I agree with your assessment. I've had mine for 13 months and I'm still in love!


----------



## Fejus (Sep 27, 2011)

Thanks for the replys folks  I got to take her for a spin through some 2 by material and she cuts beautiful!


----------



## Sorethumbs (Feb 25, 2011)

I'm also considering getting this saw. Are you getting the same amount blade deviation at all blade heights? In the pictures it looks like the blade is at full height, are you still getting .001 at the lowest measurable height too?


----------



## Fejus (Sep 27, 2011)

I just got done switching out the Dado blade and decided to check it out for you

At full height I was getting the .001 deviation 
As I went down in half inch increments the deviation was no more than .001 or .0015

Looks groovy to me


----------



## KPW (Dec 1, 2011)

That's great Paul. I think I just found my new table saw. Was flirting with buying the Craftsman 21833 or the Rigid 4512 but with all the talk about the misalignments I'm a little scared. $300 more and I can get this beauty.

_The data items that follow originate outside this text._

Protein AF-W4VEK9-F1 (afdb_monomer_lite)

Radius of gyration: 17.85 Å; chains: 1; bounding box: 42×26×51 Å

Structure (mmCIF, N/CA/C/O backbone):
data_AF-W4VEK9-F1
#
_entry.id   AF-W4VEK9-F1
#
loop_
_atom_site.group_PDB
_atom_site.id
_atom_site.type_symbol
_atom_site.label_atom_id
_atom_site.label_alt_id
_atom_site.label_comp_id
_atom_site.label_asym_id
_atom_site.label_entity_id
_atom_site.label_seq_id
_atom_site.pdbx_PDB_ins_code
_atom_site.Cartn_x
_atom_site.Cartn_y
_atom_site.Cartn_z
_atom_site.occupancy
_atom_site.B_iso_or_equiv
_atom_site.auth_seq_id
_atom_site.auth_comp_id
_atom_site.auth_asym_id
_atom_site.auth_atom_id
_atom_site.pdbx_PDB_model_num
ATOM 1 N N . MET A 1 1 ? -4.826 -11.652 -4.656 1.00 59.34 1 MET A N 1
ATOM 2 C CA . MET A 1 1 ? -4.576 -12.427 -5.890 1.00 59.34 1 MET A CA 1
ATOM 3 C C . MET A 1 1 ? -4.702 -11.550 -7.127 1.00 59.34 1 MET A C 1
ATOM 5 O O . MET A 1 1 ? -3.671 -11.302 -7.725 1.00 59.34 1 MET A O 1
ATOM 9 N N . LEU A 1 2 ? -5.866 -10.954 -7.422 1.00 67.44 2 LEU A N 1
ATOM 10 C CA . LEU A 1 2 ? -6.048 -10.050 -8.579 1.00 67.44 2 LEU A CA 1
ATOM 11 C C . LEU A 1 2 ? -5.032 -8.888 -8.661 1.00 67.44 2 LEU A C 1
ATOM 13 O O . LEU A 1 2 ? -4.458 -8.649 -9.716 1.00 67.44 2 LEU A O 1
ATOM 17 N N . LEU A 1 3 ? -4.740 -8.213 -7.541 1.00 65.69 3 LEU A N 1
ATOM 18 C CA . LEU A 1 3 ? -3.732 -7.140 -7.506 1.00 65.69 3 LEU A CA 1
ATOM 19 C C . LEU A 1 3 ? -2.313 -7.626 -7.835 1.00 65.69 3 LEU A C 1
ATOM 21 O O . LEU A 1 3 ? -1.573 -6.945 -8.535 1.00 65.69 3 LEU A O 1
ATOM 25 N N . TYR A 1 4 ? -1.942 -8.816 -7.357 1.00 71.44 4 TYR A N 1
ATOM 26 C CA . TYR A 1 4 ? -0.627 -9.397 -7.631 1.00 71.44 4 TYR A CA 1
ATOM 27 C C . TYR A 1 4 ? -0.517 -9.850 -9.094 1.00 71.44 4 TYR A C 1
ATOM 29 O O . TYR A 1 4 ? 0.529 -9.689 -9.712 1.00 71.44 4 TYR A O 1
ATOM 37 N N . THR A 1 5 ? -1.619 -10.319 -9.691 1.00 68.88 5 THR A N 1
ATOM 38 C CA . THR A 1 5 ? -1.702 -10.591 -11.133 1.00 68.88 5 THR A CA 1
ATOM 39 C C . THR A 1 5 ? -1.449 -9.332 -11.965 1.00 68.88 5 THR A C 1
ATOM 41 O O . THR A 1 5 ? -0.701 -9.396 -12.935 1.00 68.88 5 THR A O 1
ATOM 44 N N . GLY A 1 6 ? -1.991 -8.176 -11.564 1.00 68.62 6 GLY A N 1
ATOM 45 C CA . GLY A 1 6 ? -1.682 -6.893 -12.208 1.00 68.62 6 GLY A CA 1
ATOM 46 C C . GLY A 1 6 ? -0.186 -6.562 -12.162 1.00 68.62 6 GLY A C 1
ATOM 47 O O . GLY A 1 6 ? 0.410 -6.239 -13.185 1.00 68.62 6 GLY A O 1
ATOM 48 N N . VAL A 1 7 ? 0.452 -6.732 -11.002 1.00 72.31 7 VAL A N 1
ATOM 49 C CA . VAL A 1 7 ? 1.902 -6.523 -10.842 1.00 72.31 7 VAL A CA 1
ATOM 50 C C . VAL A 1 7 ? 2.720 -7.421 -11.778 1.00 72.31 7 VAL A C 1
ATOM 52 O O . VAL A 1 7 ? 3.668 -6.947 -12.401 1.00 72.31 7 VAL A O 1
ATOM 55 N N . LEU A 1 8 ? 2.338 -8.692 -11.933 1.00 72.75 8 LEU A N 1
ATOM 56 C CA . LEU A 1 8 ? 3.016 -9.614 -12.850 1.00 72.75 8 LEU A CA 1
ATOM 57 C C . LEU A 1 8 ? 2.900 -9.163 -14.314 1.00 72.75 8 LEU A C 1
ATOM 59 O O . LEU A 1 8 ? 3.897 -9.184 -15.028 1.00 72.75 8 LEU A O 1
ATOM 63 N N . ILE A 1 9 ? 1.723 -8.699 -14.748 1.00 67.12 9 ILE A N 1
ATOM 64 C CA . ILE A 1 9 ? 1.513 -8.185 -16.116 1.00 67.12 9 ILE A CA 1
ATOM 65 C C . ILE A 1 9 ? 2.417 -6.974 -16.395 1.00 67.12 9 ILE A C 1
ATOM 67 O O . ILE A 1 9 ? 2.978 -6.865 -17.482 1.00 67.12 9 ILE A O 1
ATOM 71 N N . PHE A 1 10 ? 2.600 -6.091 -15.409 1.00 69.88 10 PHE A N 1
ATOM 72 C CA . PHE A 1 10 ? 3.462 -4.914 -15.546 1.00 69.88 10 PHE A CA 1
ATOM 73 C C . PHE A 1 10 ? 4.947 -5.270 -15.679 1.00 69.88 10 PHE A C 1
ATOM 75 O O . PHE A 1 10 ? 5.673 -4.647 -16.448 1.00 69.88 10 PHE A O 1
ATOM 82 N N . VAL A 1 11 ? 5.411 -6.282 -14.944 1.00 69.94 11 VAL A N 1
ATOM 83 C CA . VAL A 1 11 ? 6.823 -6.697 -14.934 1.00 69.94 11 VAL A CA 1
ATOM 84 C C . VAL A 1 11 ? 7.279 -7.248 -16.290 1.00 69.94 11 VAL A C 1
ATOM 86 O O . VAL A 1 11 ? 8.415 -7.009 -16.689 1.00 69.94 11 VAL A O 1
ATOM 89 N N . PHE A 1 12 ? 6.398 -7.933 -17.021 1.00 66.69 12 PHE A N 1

Now to convince the BOSS. She'stuff.


----------



## tobad (Mar 17, 2010)

Getting ready to pull the trigger on this saw this weekend. Wish me luck. Thanks for the review Paul!


----------



## chrisstef (Mar 3, 2010)

chalk me up to another guy with this saw in my sights … thanks for the review


----------



## Fejus (Sep 27, 2011)

No problem folks! Glad that this newbie could help out some!


----------



## exrjams (Mar 16, 2012)

I'm shopping to buy a new table saw. I have looked at the Craftsman 21833, Porter Cable 270TS, and even tried to buy the Rigid 4512. Regrettably, Home Depot apparently doesn't want to sell me one. They no longer stock them in the stores in the Dallas area, and instead point you to their web site (the cynic in me sees this as a way to pawn the cost of stocking inventory on the consumer in the form of a 'shipping charge'). I bit my tongue and ordered one, but got a call back a couple of days later saying they didn't have any in stock, didn't know when they would, and refused my order. Plan B. Checked out the PC 270TS at Lowe's, but a cursory check left me a little flat, confirmed somewhat by some of the comments in this thread about plastic parts, bowed top, etc. Took one reviewer's advice and searched on the Grizzly and it looks like a good option for me. One concern though - this tool looks like a cabinet saw, lacks the transport mechanism on the CF 21833/R4512/PCB270TS. This is an important feature to me. I see the separate HD base for the Grizzly, but it looks a little like a mobile base I used to use with my current Craftsman saw, that was really a piece of junk. It just didn't provide the stability it needed, and this Grizzly saw is substantially (top)heavier than my old saw. If anyone has this saw on the mobile base, please let me know what you think of it. I like the saw, but if I 1) can't move it easily, and 2) it lacks rock solid stability when it gets to where I'm going to use it, then I need to pursue another option. Finally, the Grizzly is $900 with shipping, and closer to $1K with the mobile base, which makes it roughly twice the cost of the PC or Craftsman. Is this saw worth the extra money?


----------



## Fejus (Sep 27, 2011)

I have mine on a mobile base and it Is just fine wheeling around my garage


----------



## exrjams (Mar 16, 2012)

But once you park it, how stable is it? Can I wrestle a sheet of 3/4" oak plywood onto it without having to worry about it tipping over?


----------



## Fejus (Sep 27, 2011)

you gotta realize that the Cabinet is also extremely heavy as well…. I feel like I could break down 3/4 ply with no issues.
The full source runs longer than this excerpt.